One thing is transparent, to beat the impact of climbing inflation and changes in customer purchasing patterns, retailers require data and technology-based tools to make sense of that data. Data analytics in retail can provide deeper insights through a holistic market view, letting retailers modernize processes, provide better customer experiences and enhance retailer-supplier collaboration.
#5 Eliminate low-margin products that are driving traffic
Retailers can improve their profitability by focusing on high-margin and high-traffic products. By using data analytics to identify products with low margins and low demand, retailers can eliminate them from their inventory.
This can help retailers to reduce their costs and improve their profitability without negatively impacting their sales. Retailers can also use data analytics to identify trends in customer purchasing behavior and adjust their product offerings accordingly to better meet customer needs and preferences.

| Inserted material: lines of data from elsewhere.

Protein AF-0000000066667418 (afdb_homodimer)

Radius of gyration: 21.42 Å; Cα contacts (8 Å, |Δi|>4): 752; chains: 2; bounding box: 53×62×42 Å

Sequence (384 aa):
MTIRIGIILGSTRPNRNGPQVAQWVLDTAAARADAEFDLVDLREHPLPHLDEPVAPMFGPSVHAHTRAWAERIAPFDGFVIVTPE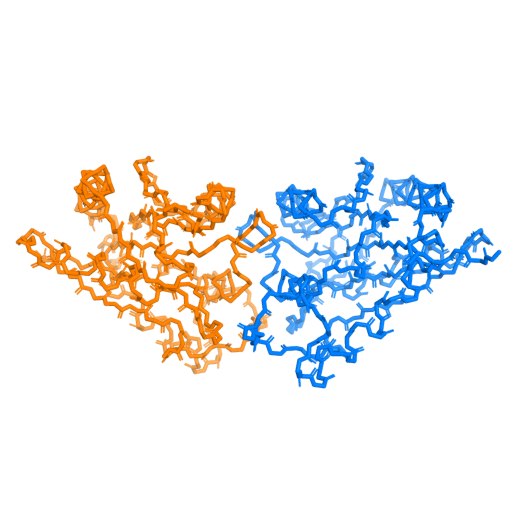YNHGAPGVLKNAIDHLFAQWADKAVGFVSYGAGGGALAVEQLRQVCSALGMADVSPQVTISVLTDFENYTAFRPTERHTVALDKLLEKVVAWSTALAPLRQSTLVTSMTIRIGIILGSTRPNRNGPQVAQWVLDTAAARADAEFDLVDLREHPLPHLDEPVAPMFGPSVHAHTRAWAERIAPFDGFVIVTPEYNHGAPGVLKNAIDHLFAQWADKAVGFVSYGAGGGALAVEQLRQVCSALGMADVSPQVTISVLTDFENYTAFRPTERHTVALDKLLEKVVAWSTALAPLRQSTLVTS

pLDDT: mean 95.83, std 9.03, range [34.34, 99.0]

Nearest PDB structures (foldseek):
  1t0i-assembly1_A  TM=7.617E-01  e=7.428E-16  Saccharomyces cerevisiae
  1t0i-assembly1_B  TM=7.504E-01  e=2.862E-14  Saccharomyces cerevisiae
  2fzv-assembly1_D  TM=8.154E-01  e=2.881E-12  Shigella flexneri 2a str. 2457T
  2fzv-assembly1_C  TM=7.775E-01  e=5.468E-12  Shigella flexneri 2a str. 2457T
  3gfs-assembly1_I  TM=8.214E-01  e=5.870E-10  Bacillus subtilis

Solvent-accessible surface area (backbone atoms only — not comparable to full-atom values): 20090 Å² total; per-residue (Å²): 133,82,46,30,32,36,35,33,34,34,63,67,35,45,86,57,64,57,63,60,55,46,47,53,51,48,58,61,50,64,72,44,84,82,46,44,75,45,82,42,50,44,67,82,56,78,69,74,71,59,64,55,67,57,67,40,81,66,52,84,63,94,45,66,67,51,46,51,50,47,63,70,49,48,77,39,39,23,34,35,40,33,34,51,34,51,57,52,23,54,38,18,61,34,49,30,59,56,60,60,48,35,75,68,42,43,59,18,15,27,26,45,39,21,27,22,79,81,13,16,58,52,13,49,55,53,49,52,44,30,29,60,62,42,44,30,47,66,54,84,51,54,33,69,36,30,42,73,76,35,17,56,92,66,62,44,77,50,83,51,67,70,50,52,54,33,42,50,54,24,51,51,49,28,52,51,46,19,59,70,31,46,64,64,60,54,51,60,61,65,76,99,132,82,45,30,32,35,34,34,34,34,63,67,34,45,86,56,62,57,64,60,56,47,48,53,50,49,58,59,50,63,73,44,86,81,45,44,77,45,81,42,51,45,69,81,55,77,68,74,71,61,66,55,68,57,66,40,80,65,52,84,66,93,45,68,68,52,45,52,49,46,63,69,48,47,77,37,39,24,33,36,40,33,33,51,34,50,58,52,24,53,39,20,60,33,50,29,60,56,59,58,48,34,74,66,44,44,60,17,14,30,26,46,39,21,26,21,79,82,11,16,59,52,12,48,55,54,47,52,45,28,27,60,62,41,44,30,48,69,54,84,51,55,33,68,36,30,42,74,77,34,16,55,92,65,64,43,77,50,83,50,69,69,51,52,53,34,43,50,52,25,51,51,50,28,53,52,47,20,59,72,30,46,65,64,60,54,51,61,62,64,77,100

Foldseek 3Di:
DAAEEEEEQQDDDPLDLRVQVSVVLQVLLVPDDRHHYDYHYVNVLDDDQQDFPDFQVPDDTPDPSLVVLLVVQQVHLAYEYEFEDDPLATDPRNVRSLRSHAQSQALAEYAYQYEEQFQNVSHVVVVVVVCVVRHYHYDDQHAGYHLVPQADVSRRGHDDPVRSVSSVVRSVVNSVSSVVSVVVSVVVVVVD/DAAEEEEEQQDDDPLDLRVVVSVVLQVLLVPDDRHHYDYHYVNVLDDDQQDFPDFQVPDDGPDPSLVVLLVVLQVHLAYEYEFEDDPLATDPRNVRSLRSHAQSQALAEYAYQYEEQFQNVSHVVVVVVVCVVRHYHYDDQHAGYHLVPQADVSRRGHDDPVRSVSSVVRSVVNSVSSVVSVVVSVVVVVVD

InterPro domains:
  IPR005025 NADPH-dependent FMN reductase-like domain [PF03358] (4-146)
  IPR029039 Flavoprotein-like superfamily [G3DSA:3.40.50.360] (3-180)
  IPR029039 Flavoprotein-like superfamily [SSF52218] (1-170)
  IPR050712 NAD(P)H-dependent reductase [PTHR30543] (3-181)

Structure (mmCIF, N/CA/C/O backbone):
data_AF-0000000066667418-model_v1
#
loop_
_entity.id
_entity.type
_entity.pdbx_description
1 polymer Reductase
#
loop_
_atom_site.group_PDB
_atom_site.id
_atom_site.type_symbol
_atom_site.label_atom_id
_atom_site.label_alt_id
_atom_site.label_comp_id
_atom_site.label_asym_id
_atom_site.label_entity_id
_atom_site.label_seq_id
_atom_site.pdbx_PDB_ins_code
_atom_site.Cartn_x
_atom_site.Cartn_y
_atom_site.Cartn_z
_atom_site.occupancy
_atom_site.B_iso_or_equiv
_atom_site.auth_seq_id
_atom_site.auth_comp_id
_atom_site.auth_asym_id
_atom_site.auth_atom_id
_atom_site.pdbx_PDB_model_num
ATOM 1 N N . MET A 1 1 ? -7.371 -31.844 -13.156 1 71.56 1 MET A N 1
ATOM 2 C CA . MET A 1 1 ? -7.203 -30.531 -13.766 1 71.56 1 MET A CA 1
ATOM 3 C C . MET A 1 1 ? -5.848 -29.938 -13.406 1 71.56 1 MET A C 1
ATOM 5 O O . MET A 1 1 ? -5.344 -30.156 -12.297 1 71.56 1 MET A O 1
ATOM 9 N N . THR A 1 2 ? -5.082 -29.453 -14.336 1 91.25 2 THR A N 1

Today’s economic environment and concerned pricing pressures are complexed for retailers and consumers. Some organizations have responded by announcing an increase in prices across product categories. Organizations can manage pricing margins responsibly and profitably during inflation.
Determining how and where new opportunities exist can assist organizations drive growth, control inflation, and remain profitable. Our retail analytics services can help you understand the changing customer preferences in real-time, pay attention to what they want, and act quickly. Moreover, you can delegate your employees to work more productively, engage with affinity, and scale loyalty-building customer service.